The SEC's approach to regulating the capital markets works because it consciously proceeds from a holistic understanding of the overall system. The SEC's overriding goals are to maintain the integrity of the system and its usefulness to investors. The institutions that make up the market system are considered in light of these goals. The institutions operate to make a profit, but the SEC views their needs as subordinated to the needs of investors.

Relationship between SEC and Systemic Risk Regulator

Based on some press and pundit discussions, it has become obvious that there is some confusion as to what the SEC currently does. Let's be clear — the SEC is the only federal financial regulator charged with protecting investors, maintaining fair and orderly markets, and promoting capital formation. The SEC is and should be considered the first line of defense for the financial regulatory system with respect to the capital markets and investors.

If systemic risk regulation is truly focusing on the overarching risk to the financial system, the systemic risk regulator should be viewed as a supplement to — rather than a replacement for — the primary financial regulators, such as the SEC. The SEC is well-structured as a primary regulator, able to use its technical expertise and familiarity with the operations and practices in the markets to enforce the laws, as well as design sound regulation.

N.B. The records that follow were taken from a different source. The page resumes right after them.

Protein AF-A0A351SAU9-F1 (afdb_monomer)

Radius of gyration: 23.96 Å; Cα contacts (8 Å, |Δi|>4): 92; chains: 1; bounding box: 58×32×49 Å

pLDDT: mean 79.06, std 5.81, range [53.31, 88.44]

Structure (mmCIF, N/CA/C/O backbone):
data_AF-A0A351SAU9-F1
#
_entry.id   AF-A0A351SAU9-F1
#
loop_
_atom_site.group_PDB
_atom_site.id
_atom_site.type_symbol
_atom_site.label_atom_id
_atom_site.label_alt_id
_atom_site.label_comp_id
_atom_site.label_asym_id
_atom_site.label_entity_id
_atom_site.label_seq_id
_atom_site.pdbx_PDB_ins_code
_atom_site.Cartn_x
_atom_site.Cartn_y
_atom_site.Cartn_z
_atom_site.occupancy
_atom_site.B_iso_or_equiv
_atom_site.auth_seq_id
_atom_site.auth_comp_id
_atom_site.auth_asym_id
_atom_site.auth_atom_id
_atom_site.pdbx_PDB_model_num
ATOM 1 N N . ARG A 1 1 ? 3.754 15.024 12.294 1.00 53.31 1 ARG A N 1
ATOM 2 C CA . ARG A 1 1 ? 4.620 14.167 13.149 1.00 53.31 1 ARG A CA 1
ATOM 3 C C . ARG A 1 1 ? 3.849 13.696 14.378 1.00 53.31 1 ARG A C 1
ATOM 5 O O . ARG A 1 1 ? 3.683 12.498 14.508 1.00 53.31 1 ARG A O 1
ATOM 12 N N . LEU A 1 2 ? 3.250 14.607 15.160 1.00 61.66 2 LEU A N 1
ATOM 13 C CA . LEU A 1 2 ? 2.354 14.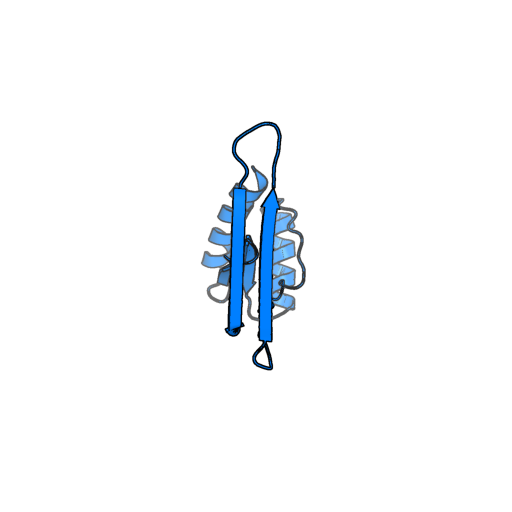260 16.281 1.00 61.66 2 LEU A CA 1
ATOM 14 C C . LEU A 1 2 ? 1.199 13.315 15.894 1.00 61.66 2 LEU A C 1
ATOM 16 O O . LEU A 1 2 ? 0.885 12.401 16.649 1.00 61.66 2 LEU A O 1
ATOM 20 N N . ASP A 1 3 ? 0.599 13.490 14.714 1.00 68.19 3 ASP A N 1
ATOM 21 C CA . ASP A 1 3 ? -0.502 12.627 14.257 1.00 68.19 3 ASP A CA 1
ATOM 22 C C . ASP A 1 3 ? -0.050 11.211 13.893 1.00 68.19 3 ASP A C 1
ATOM 24 O O . ASP A 1 3 ? -0.824 10.272 14.024 1.00 68.19 3 ASP A O 1
ATOM 28 N N . GLN A 1 4 ? 1.214 11.029 13.499 1.00 71.25 4 GLN A N 1
ATOM 29 C CA . GLN A 1 4 ? 1.774 9.717 13.158 1.00 71.25 4 GLN A CA 1
ATOM 30 C C . GLN A 1 4 ? 2.002 8.864 14.413 1.00 71.25 4 GLN A C 1
ATOM 32 O O . GLN A 1 4 ? 1.697 7.670 14.422 1.00 71.25 4 GLN A O 1
ATOM 37 N N . ASP A 1 5 ? 2.472 9.488 15.495 1.00 76.94 5 ASP A N 1
ATOM 38 C CA . ASP A 1 5 ? 2.653 8.820 16.787 1.00 76.94 5 ASP A CA 1
ATOM 39 C C . ASP A 1 5 ? 1.297 8.453 17.408 1.00 76.94 5 ASP A C 1
ATOM 41 O O . ASP A 1 5 ? 1.088 7.319 17.844 1.00 76.94 5 ASP A O 1
ATOM 45 N N . LYS A 1 6 ? 0.327 9.380 17.368 1.00 77.38 6 LYS A N 1
ATOM 46 C CA . LYS A 1 6 ? -1.054 9.116 17.809 1.00 77.38 6 LYS A CA 1
ATOM 47 C C . LYS A 1 6 ? -1.724 8.019 16.986 1.00 77.38 6 LYS A C 1
ATOM 49 O O . LYS A 1 6 ? -2.390 7.162 17.558 1.00 77.38 6 LYS A O 1
ATOM 54 N N . MET A 1 7 ? -1.518 8.015 15.670 1.00 77.75 7 MET A N 1
ATOM 55 C CA . MET A 1 7 ? -2.031 6.980 14.773 1.00 77.75 7 MET A CA 1
ATOM 56 C C . MET A 1 7 ? -1.438 5.612 15.112 1.00 77.75 7 MET A C 1
ATOM 58 O O . MET A 1 7 ? -2.179 4.642 15.210 1.00 77.75 7 MET A O 1
ATOM 62 N N . SER A 1 8 ? -0.132 5.535 15.369 1.00 78.94 8 SER A N 1
ATOM 63 C CA . SER A 1 8 ? 0.537 4.279 15.730 1.00 78.94 8 SER A CA 1
ATOM 64 C C . SER A 1 8 ? -0.005 3.698 17.043 1.00 78.94 8 SER A C 1
ATOM 66 O O . SER A 1 8 ? -0.282 2.503 17.129 1.00 78.94 8 SER A O 1
ATOM 68 N N . ILE A 1 9 ? -0.232 4.550 18.048 1.00 81.75 9 ILE A N 1
ATOM 69 C CA . ILE A 1 9 ? -0.819 4.150 19.337 1.00 81.75 9 ILE A CA 1
ATOM 70 C C . ILE A 1 9 ? -2.289 3.731 19.177 1.00 81.75 9 ILE A C 1
ATOM 72 O O . ILE A 1 9 ? -2.709 2.734 19.766 1.00 81.75 9 ILE A O 1
ATOM 76 N N . ALA A 1 10 ? -3.070 4.469 18.383 1.00 79.62 10 ALA A N 1
ATOM 77 C CA . ALA A 1 10 ? -4.475 4.162 18.122 1.00 79.62 10 ALA A CA 1
ATOM 78 C C . ALA A 1 10 ? -4.633 2.820 17.393 1.00 79.62 10 ALA A C 1
ATOM 80 O O . ALA A 1 10 ? -5.413 1.973 17.820 1.00 79.62 10 ALA A O 1
ATOM 81 N N . LEU A 1 11 ? -3.832 2.586 16.351 1.00 79.62 11 LEU A N 1
ATOM 82 C CA . LEU A 1 11 ? -3.820 1.331 15.599 1.00 79.62 11 LEU A CA 1
ATOM 83 C C . LEU A 1 11 ? -3.412 0.141 16.476 1.00 79.62 11 LEU A C 1
ATOM 85 O O . LEU A 1 11 ? -4.010 -0.925 16.367 1.00 79.62 11 LEU A O 1
ATOM 89 N N . ALA A 1 12 ? -2.439 0.323 17.374 1.00 81.62 12 ALA A N 1
ATOM 90 C CA . ALA A 1 12 ? -2.015 -0.723 18.302 1.00 81.62 12 ALA A CA 1
ATOM 91 C C . ALA A 1 12 ? -3.113 -1.097 19.312 1.00 81.62 12 ALA A C 1
ATOM 93 O O . ALA A 1 12 ? -3.300 -2.278 19.592 1.00 81.62 12 ALA A O 1
ATOM 94 N N . LYS A 1 13 ? -3.858 -0.115 19.838 1.00 82.12 13 LYS A N 1
ATOM 95 C CA . LYS A 1 13 ? -4.997 -0.373 20.735 1.00 82.12 13 LYS A CA 1
ATOM 96 C C . LYS A 1 13 ? -6.161 -1.048 20.010 1.00 82.12 13 LYS A C 1
ATOM 98 O O . LYS A 1 13 ? -6.700 -2.023 20.518 1.00 82.12 13 LYS A O 1
ATOM 103 N N . LEU A 1 14 ? -6.499 -0.588 18.807 1.00 78.25 14 LEU A N 1
ATOM 104 C CA . LEU A 1 14 ? -7.561 -1.188 17.992 1.00 78.25 14 LEU A CA 1
ATOM 105 C C . LEU A 1 14 ? -7.234 -2.633 17.590 1.00 78.25 14 LEU A C 1
ATOM 107 O O . LEU A 1 14 ? -8.109 -3.491 17.633 1.00 78.25 14 LEU A O 1
ATOM 111 N N . ALA A 1 15 ? -5.965 -2.930 17.296 1.00 79.25 15 ALA A N 1
ATOM 112 C CA . ALA A 1 15 ? -5.504 -4.294 17.029 1.00 79.25 15 ALA A CA 1
ATOM 113 C C . ALA A 1 15 ? -5.564 -5.226 18.257 1.00 79.25 15 ALA A C 1
ATOM 115 O O . ALA A 1 15 ? -5.561 -6.443 18.093 1.00 79.25 15 ALA A O 1
ATOM 116 N N . GLN A 1 16 ? -5.593 -4.682 19.481 1.00 79.38 16 GLN A N 1
ATOM 117 C CA . GLN A 1 16 ? -5.804 -5.473 20.701 1.00 79.38 16 GLN A CA 1
ATOM 118 C C . GLN A 1 16 ? -7.288 -5.748 20.974 1.00 79.38 16 GLN A C 1
ATOM 120 O O . GLN A 1 16 ? -7.603 -6.788 21.547 1.00 79.38 16 GLN A O 1
ATOM 125 N N . GLU A 1 17 ? -8.185 -4.837 20.585 1.00 79.62 17 GLU A N 1
ATOM 126 C CA . GLU A 1 17 ? -9.635 -5.010 20.749 1.00 79.62 17 GLU A CA 1
ATOM 127 C C . GLU A 1 17 ? -10.227 -5.981 19.722 1.00 79.62 17 GLU A C 1
ATOM 129 O O . GLU A 1 17 ? -11.082 -6.792 20.079 1.00 79.62 17 GLU A O 1
ATOM 134 N N . ASP A 1 18 ? -9.766 -5.924 18.467 1.00 77.00 18 ASP A N 1
ATOM 135 C CA . ASP A 1 18 ? -10.247 -6.798 17.396 1.00 77.00 18 ASP A CA 1
ATOM 136 C C . ASP A 1 18 ? -9.101 -7.616 16.759 1.00 77.00 18 ASP A C 1
ATOM 138 O O . ASP A 1 18 ? -8.286 -7.071 16.010 1.00 77.00 18 ASP A O 1
ATOM 142 N N . PRO A 1 19 ? -9.044 -8.946 16.978 1.00 75.69 19 PRO A N 1
ATOM 143 C CA . PRO A 1 19 ? -8.016 -9.812 16.394 1.00 75.69 19 PRO A CA 1
ATOM 144 C C . PRO A 1 19 ? -8.149 -10.005 14.872 1.00 75.69 19 PRO A C 1
ATOM 146 O O . PRO A 1 19 ? -7.243 -10.549 14.235 1.00 75.69 19 PRO A O 1
ATOM 149 N N . SER A 1 20 ? -9.269 -9.594 14.268 1.00 79.94 20 SER A N 1
ATOM 150 C CA . SER A 1 20 ? -9.477 -9.617 12.816 1.00 79.94 20 SER A CA 1
ATOM 151 C C . SER A 1 20 ? -8.878 -8.399 12.102 1.00 79.94 20 SER A C 1
ATOM 153 O O . SER A 1 20 ? -8.741 -8.407 10.875 1.00 79.94 20 SER A O 1
ATOM 155 N N . PHE A 1 21 ? -8.477 -7.377 12.859 1.00 82.19 21 PHE A N 1
ATOM 156 C CA . PHE A 1 21 ? -7.823 -6.184 12.349 1.00 82.19 21 PHE A CA 1
ATOM 157 C C . PHE A 1 21 ? -6.320 -6.415 12.176 1.00 82.19 21 PHE A C 1
ATOM 159 O O . PHE A 1 21 ? -5.607 -6.768 13.116 1.00 82.19 21 PHE A O 1
ATOM 166 N N . ARG A 1 22 ? -5.807 -6.204 10.961 1.00 80.88 22 ARG A N 1
ATOM 167 C CA . ARG A 1 22 ? -4.371 -6.306 10.671 1.00 80.88 22 ARG A CA 1
ATOM 168 C C . ARG A 1 22 ? -3.852 -5.013 10.078 1.00 80.88 22 ARG A C 1
ATOM 170 O O . ARG A 1 22 ? -4.434 -4.466 9.146 1.00 80.88 22 ARG A O 1
ATOM 177 N N . VAL A 1 23 ? -2.702 -4.582 10.578 1.00 82.25 23 VAL A N 1
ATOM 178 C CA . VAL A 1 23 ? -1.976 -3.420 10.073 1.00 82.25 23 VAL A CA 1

The SEC's structure as a consolidated capital markets regulator also appropriately reflects the understanding that the regulation of the capital markets — from securities offerings, to investment management firms, to exchanges — all should be oriented to serve investors. Additionally, the SEC's enforcement authority gives its regulatory program real teeth.

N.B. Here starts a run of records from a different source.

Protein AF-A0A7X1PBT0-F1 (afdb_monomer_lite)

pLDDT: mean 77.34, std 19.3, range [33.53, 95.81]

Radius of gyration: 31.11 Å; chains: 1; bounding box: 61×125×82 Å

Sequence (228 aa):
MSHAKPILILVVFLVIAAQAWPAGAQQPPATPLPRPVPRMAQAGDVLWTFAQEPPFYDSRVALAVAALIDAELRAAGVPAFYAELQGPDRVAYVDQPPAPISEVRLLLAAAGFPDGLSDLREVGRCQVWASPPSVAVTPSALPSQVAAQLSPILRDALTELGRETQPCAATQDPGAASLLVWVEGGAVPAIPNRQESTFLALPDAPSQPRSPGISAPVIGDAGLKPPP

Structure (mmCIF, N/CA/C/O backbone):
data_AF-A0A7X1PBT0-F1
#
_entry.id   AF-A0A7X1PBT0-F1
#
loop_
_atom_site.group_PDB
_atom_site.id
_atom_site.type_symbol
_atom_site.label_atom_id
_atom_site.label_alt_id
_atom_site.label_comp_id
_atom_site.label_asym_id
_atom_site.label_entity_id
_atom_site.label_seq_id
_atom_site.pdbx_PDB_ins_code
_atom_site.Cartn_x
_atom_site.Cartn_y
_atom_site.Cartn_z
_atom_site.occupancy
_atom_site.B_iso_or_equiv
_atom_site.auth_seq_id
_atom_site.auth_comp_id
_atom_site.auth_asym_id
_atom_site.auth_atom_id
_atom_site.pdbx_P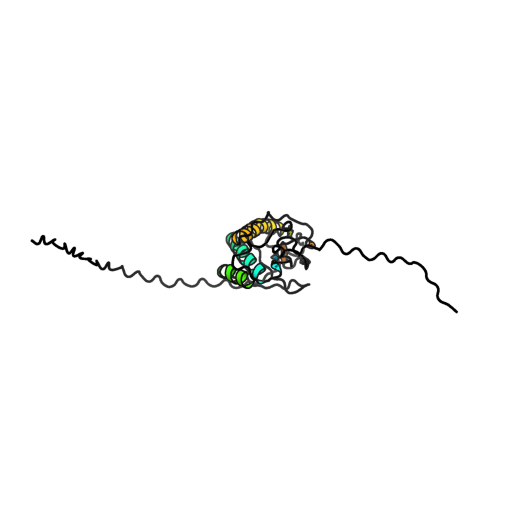DB_model_num
ATOM 1 N N . MET A 1 1 ? -43.874 50.209 61.891 1.00 41.06 1 MET A N 1
ATOM 2 C CA . MET A 1 1 ? -44.480 51.033 60.822 1.00 41.06 1 MET A CA 1
ATOM 3 C C . MET A 1 1 ? -43.513 51.057 59.649 1.00 41.06 1 MET A C 1
ATOM 5 O O . MET A 1 1 ? -42.313 51.091 59.876 1.00 41.06 1 MET A O 1
ATOM 9 N N . SER A 1 2 ? -44.048 50.872 58.443 1.00 45.25 2 SER A N 1
ATOM 10 C CA . SER A 1 2 ? -43.384 50.398 57.222 1.00 45.25 2 SER A CA 1
ATOM 11 C C . SER A 1 2 ? -42.101 51.122 56.809 1.00 45.25 2 SER A C 1
ATOM 13 O O . SER A 1 2 ? -42.126 52.314 56.521 1.00 45.25 2 SER A O 1
ATOM 15 N N . HIS A 1 3 ? -41.022 50.356 56.625 1.00 44.56 3 HIS A N 1
ATOM 16 C CA . HIS A 1 3 ? -39.906 50.734 55.759 1.00 44.56 3 HIS A CA 1
ATOM 17 C C . HIS A 1 3 ? -40.147 50.157 54.359 1.00 44.56 3 HIS A C 1
ATOM 19 O O . HIS A 1 3 ? -39.979 48.961 54.127 1.00 44.56 3 HIS A O 1
ATOM 25 N N . ALA A 1 4 ? -40.569 51.017 53.433 1.00 45.12 4 ALA A N 1
ATOM 26 C CA . ALA A 1 4 ? -40.631 50.715 52.010 1.00 45.12 4 ALA A CA 1
ATOM 27 C C . ALA A 1 4 ? -39.209 50.740 51.421 1.00 45.12 4 ALA A C 1
ATOM 29 O O . ALA A 1 4 ? -38.512 51.750 51.512 1.00 45.12 4 ALA A O 1
ATOM 30 N N . LYS A 1 5 ? -38.768 49.623 50.832 1.00 48.91 5 LYS A N 1
ATOM 31 C CA . LYS A 1 5 ? -37.553 49.559 50.006 1.00 48.91 5 LYS A CA 1
ATOM 32 C C . LYS A 1 5 ? -37.896 50.014 48.582 1.00 48.91 5 LYS A C 1
ATOM 34 O O . LYS A 1 5 ? -38.837 49.462 48.012 1.00 48.91 5 LYS A O 1
ATOM 39 N N . PRO A 1 6 ? -37.154 50.955 47.978 1.00 52.69 6 PRO A N 1
ATOM 40 C CA . PRO A 1 6 ? -37.308 51.255 46.563 1.00 52.69 6 PRO A CA 1
ATOM 41 C C . PRO A 1 6 ? -36.717 50.119 45.717 1.00 52.69 6 PRO A C 1
ATOM 43 O O . PRO A 1 6 ? -35.563 49.724 45.886 1.00 52.69 6 PRO A O 1
ATOM 46 N N . ILE A 1 7 ? -37.538 49.591 44.811 1.00 47.56 7 ILE A N 1
ATOM 47 C CA . ILE A 1 7 ? -37.137 48.672 43.746 1.00 47.56 7 ILE A CA 1
ATOM 48 C C . ILE A 1 7 ? -36.441 49.517 42.675 1.00 47.56 7 ILE A C 1
ATOM 50 O O . ILE A 1 7 ? -37.069 50.350 42.025 1.00 47.56 7 ILE A O 1
ATOM 54 N N . LEU A 1 8 ? -35.134 49.320 42.516 1.00 41.41 8 LEU A N 1
ATOM 55 C CA . LEU A 1 8 ? -34.354 49.904 41.431 1.00 41.41 8 LEU A CA 1
ATOM 56 C C . LEU A 1 8 ? -34.619 49.079 40.161 1.00 41.41 8 LEU A C 1
ATOM 58 O O . LEU A 1 8 ? -34.083 47.984 40.003 1.00 41.41 8 LEU A O 1
ATOM 62 N N . ILE A 1 9 ? -35.483 49.575 39.277 1.00 47.44 9 ILE A N 1
ATOM 63 C CA . ILE A 1 9 ? -35.702 48.988 37.950 1.00 47.44 9 ILE A CA 1
ATOM 64 C C . ILE A 1 9 ? -34.572 49.484 37.045 1.00 47.44 9 ILE A C 1
ATOM 66 O O . ILE A 1 9 ? -34.577 50.625 36.586 1.00 47.44 9 ILE A O 1
ATOM 70 N N . LEU A 1 10 ? -33.576 48.629 36.824 1.00 43.44 10 LEU A N 1
ATOM 71 C CA . LEU A 1 10 ? -32.498 48.865 35.870 1.00 43.44 10 LEU A CA 1
ATOM 72 C C . LEU A 1 10 ? -33.041 48.600 34.454 1.00 43.44 10 LEU A C 1
ATOM 74 O O . LEU A 1 10 ? -33.131 47.455 34.015 1.00 43.44 10 LEU A O 1
ATOM 78 N N . VAL A 1 11 ? -33.453 49.653 33.748 1.00 46.81 11 VAL A N 1
ATOM 79 C CA . VAL A 1 11 ? -33.840 49.564 32.333 1.00 46.81 11 VAL A CA 1
ATOM 80 C C . VAL A 1 11 ? -32.563 49.535 31.494 1.00 46.81 11 VAL A C 1
ATOM 82 O O . VAL A 1 11 ? -31.954 50.569 31.226 1.00 46.81 11 VAL A O 1
ATOM 85 N N . VAL A 1 12 ? -32.129 48.337 31.104 1.00 49.56 12 VAL A N 1
ATOM 86 C CA . VAL A 1 12 ? -31.033 48.148 30.147 1.00 49.56 12 VAL A CA 1
ATOM 87 C C . VAL A 1 12 ? -31.581 48.408 28.744 1.00 49.56 12 VAL A C 1
ATOM 89 O O . VAL A 1 12 ? -32.255 47.563 28.160 1.00 49.56 12 VAL A O 1
ATOM 92 N N . PHE A 1 13 ? -31.302 49.593 28.202 1.00 42.62 13 PHE A N 1
ATOM 93 C CA . PHE A 1 13 ? -31.496 49.886 26.784 1.00 42.62 13 PHE A CA 1
ATOM 94 C C . PHE A 1 13 ? -30.426 49.145 25.976 1.00 42.62 13 PHE A C 1
ATOM 96 O O . PHE A 1 13 ? -29.290 49.601 25.848 1.00 42.62 13 PHE A O 1
ATOM 103 N N . LEU A 1 14 ? -30.789 47.981 25.438 1.00 46.34 14 LEU A N 1
ATOM 104 C CA . LEU A 1 14 ? -29.982 47.269 24.456 1.00 46.34 14 LEU A CA 1
ATOM 105 C C . LEU A 1 14 ? -30.122 47.992 23.106 1.00 46.34 14 LEU A C 1
ATOM 107 O O . LEU A 1 14 ? -31.076 47.777 22.359 1.00 46.34 14 LEU A O 1
ATOM 111 N N . VAL A 1 15 ? -29.190 48.897 22.808 1.00 45.66 15 VAL A N 1
ATOM 112 C CA . VAL A 1 15 ? -29.060 49.505 21.479 1.00 45.66 15 VAL A CA 1
ATOM 113 C C . VAL A 1 15 ? -28.508 48.437 20.536 1.00 45.66 15 VAL A C 1
ATOM 115 O O . VAL A 1 15 ? -27.309 48.166 20.513 1.00 45.66 15 VAL A O 1
ATOM 118 N N . ILE A 1 16 ? -29.394 47.803 19.768 1.00 50.16 16 ILE A N 1
ATOM 119 C CA . ILE A 1 16 ? -29.018 46.937 18.650 1.00 50.16 16 ILE A CA 1
ATOM 120 C C . ILE A 1 16 ? -28.551 47.857 17.520 1.00 50.16 16 ILE A C 1
ATOM 122 O O . ILE A 1 16 ? -29.345 48.334 16.710 1.00 50.16 16 ILE A O 1
ATOM 126 N N . ALA A 1 17 ? -27.251 48.144 17.482 1.00 53.12 17 ALA A N 1
ATOM 127 C CA . ALA A 1 17 ? -26.625 48.669 16.281 1.00 53.12 17 ALA A CA 1
ATOM 128 C C . ALA A 1 17 ? -26.662 47.555 15.227 1.00 53.12 17 ALA A C 1
ATOM 130 O O . ALA A 1 17 ? -25.885 46.601 15.289 1.00 53.12 17 ALA A O 1
ATOM 131 N N . ALA A 1 18 ? -27.601 47.656 14.286 1.00 47.78 18 ALA A N 1
ATOM 132 C CA . ALA A 1 18 ? -27.604 46.858 13.072 1.00 47.78 18 ALA A CA 1
ATOM 133 C C . ALA A 1 18 ? -26.334 47.203 12.285 1.00 47.78 18 ALA A C 1
ATOM 135 O O . ALA A 1 18 ? -26.280 48.186 11.548 1.00 47.78 18 ALA A O 1
ATOM 136 N N . GLN A 1 19 ? -25.276 46.425 12.500 1.00 55.03 19 GLN A N 1
ATOM 137 C CA . GLN A 1 19 ? -24.100 46.474 11.654 1.00 55.03 19 GLN A CA 1
ATOM 138 C C . GLN A 1 19 ? -24.534 45.932 10.295 1.00 55.03 19 GLN A C 1
ATOM 140 O O . GLN A 1 19 ? -24.773 44.735 10.142 1.00 55.03 19 GLN A O 1
ATOM 145 N N . ALA A 1 20 ? -24.708 46.832 9.329 1.00 52.84 20 ALA A N 1
ATOM 146 C CA . ALA A 1 20 ? -24.845 46.463 7.935 1.00 52.84 20 ALA A CA 1
ATOM 147 C C . ALA A 1 20 ? -23.564 45.720 7.545 1.00 52.84 20 ALA A C 1
ATOM 149 O O . ALA A 1 20 ? -22.510 46.330 7.365 1.00 52.84 20 ALA A O 1
ATOM 150 N N . TRP A 1 21 ? -23.637 44.390 7.482 1.00 54.06 21 TRP A N 1
ATOM 151 C CA . TRP A 1 21 ? -22.600 43.610 6.831 1.00 54.06 21 TRP A CA 1
ATOM 152 C C . TRP A 1 21 ? -22.449 44.146 5.407 1.00 54.06 21 TRP A C 1
ATOM 154 O O . TRP A 1 21 ? -23.464 44.300 4.718 1.00 54.06 21 TRP A O 1
ATOM 164 N N . PRO A 1 22 ? -21.222 44.453 4.946 1.00 57.88 22 PRO A N 1
ATOM 165 C CA . PRO A 1 22 ? -21.024 44.657 3.526 1.00 57.88 22 PRO A CA 1
ATOM 166 C C . PRO A 1 22 ? -21.519 43.378 2.858 1.00 57.88 22 PRO A C 1
ATOM 168 O O . PRO A 1 22 ? -21.124 42.283 3.263 1.00 57.88 22 PRO A O 1
ATOM 171 N N . ALA A 1 23 ? -22.440 43.517 1.905 1.00 56.31 23 ALA A N 1
ATOM 172 C CA . ALA A 1 23 ? -22.842 42.424 1.039 1.00 56.31 23 ALA A CA 1
ATOM 173 C C . ALA A 1 23 ? -21.553 41.858 0.438 1.00 56.31 23 ALA A C 1
ATOM 175 O O . ALA A 1 23 ? -20.947 42.474 -0.439 1.00 56.31 23 ALA A O 1
ATOM 176 N N . GLY A 1 24 ? -21.070 40.757 1.019 1.00 51.88 24 GLY A N 1
ATOM 177 C CA . GLY A 1 24 ? -19.864 40.094 0.574 1.00 51.88 24 GLY A CA 1
ATOM 178 C C . GLY A 1 24 ? -20.087 39.770 -0.885 1.00 51.88 24 GLY A C 1
ATOM 179 O O . GLY A 1 24 ? -21.072 39.109 -1.215 1.00 51.88 24 GLY A O 1
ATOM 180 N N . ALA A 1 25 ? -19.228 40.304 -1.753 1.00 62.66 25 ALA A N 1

Currently, there are many models of regulatory reform being proposed with regard to a potential systemic risk regulator. The options range from a monolithic systemic risk regulator to a council of regulators. While there are advantages and disadvantages to the various models, one model that seems to offer a comprehensive and realistic option is to establish a "council of regulators."

I've recently spoken out about the potential benefits of a council of regulators and about some of the key issues that would need to be considered. There is not time this morning to discuss them, but my remarks on these issues are available on the SEC's website.


I am grateful that NASAA has not been sitting on the sidelines. But I call on you, in accordance with our common objective to serve the public interest and investors, to engage with even more vigor. The broader regulatory reform debate will impact you and investors. Decisions made as to the structure of the systemic risk regulator will have a profound impact on your relationship with federal regulators. Your contributions to this dialogue are essential.

Investors' confidence has been deeply shaken by the misconduct and lack of transparency in some aspects of financial services. Congress, the administration, and other interested parties have to remember that financial services exist to serve investors and our markets, and a focus on investors is absolutely essential to any credible regulatory restructuring.

I am glad to be here with you today. I also am humbled that you asked Chairman Schapiro that I serve as the Commissioner designated as the SEC's liaison to NASAA. I am honored to do so and look forward to continuing to work together. Investors need you and the SEC in this time of reform, and I urge you to make the most of today's conference and the days ahead.

Thank you all again for your continued service in the public interest.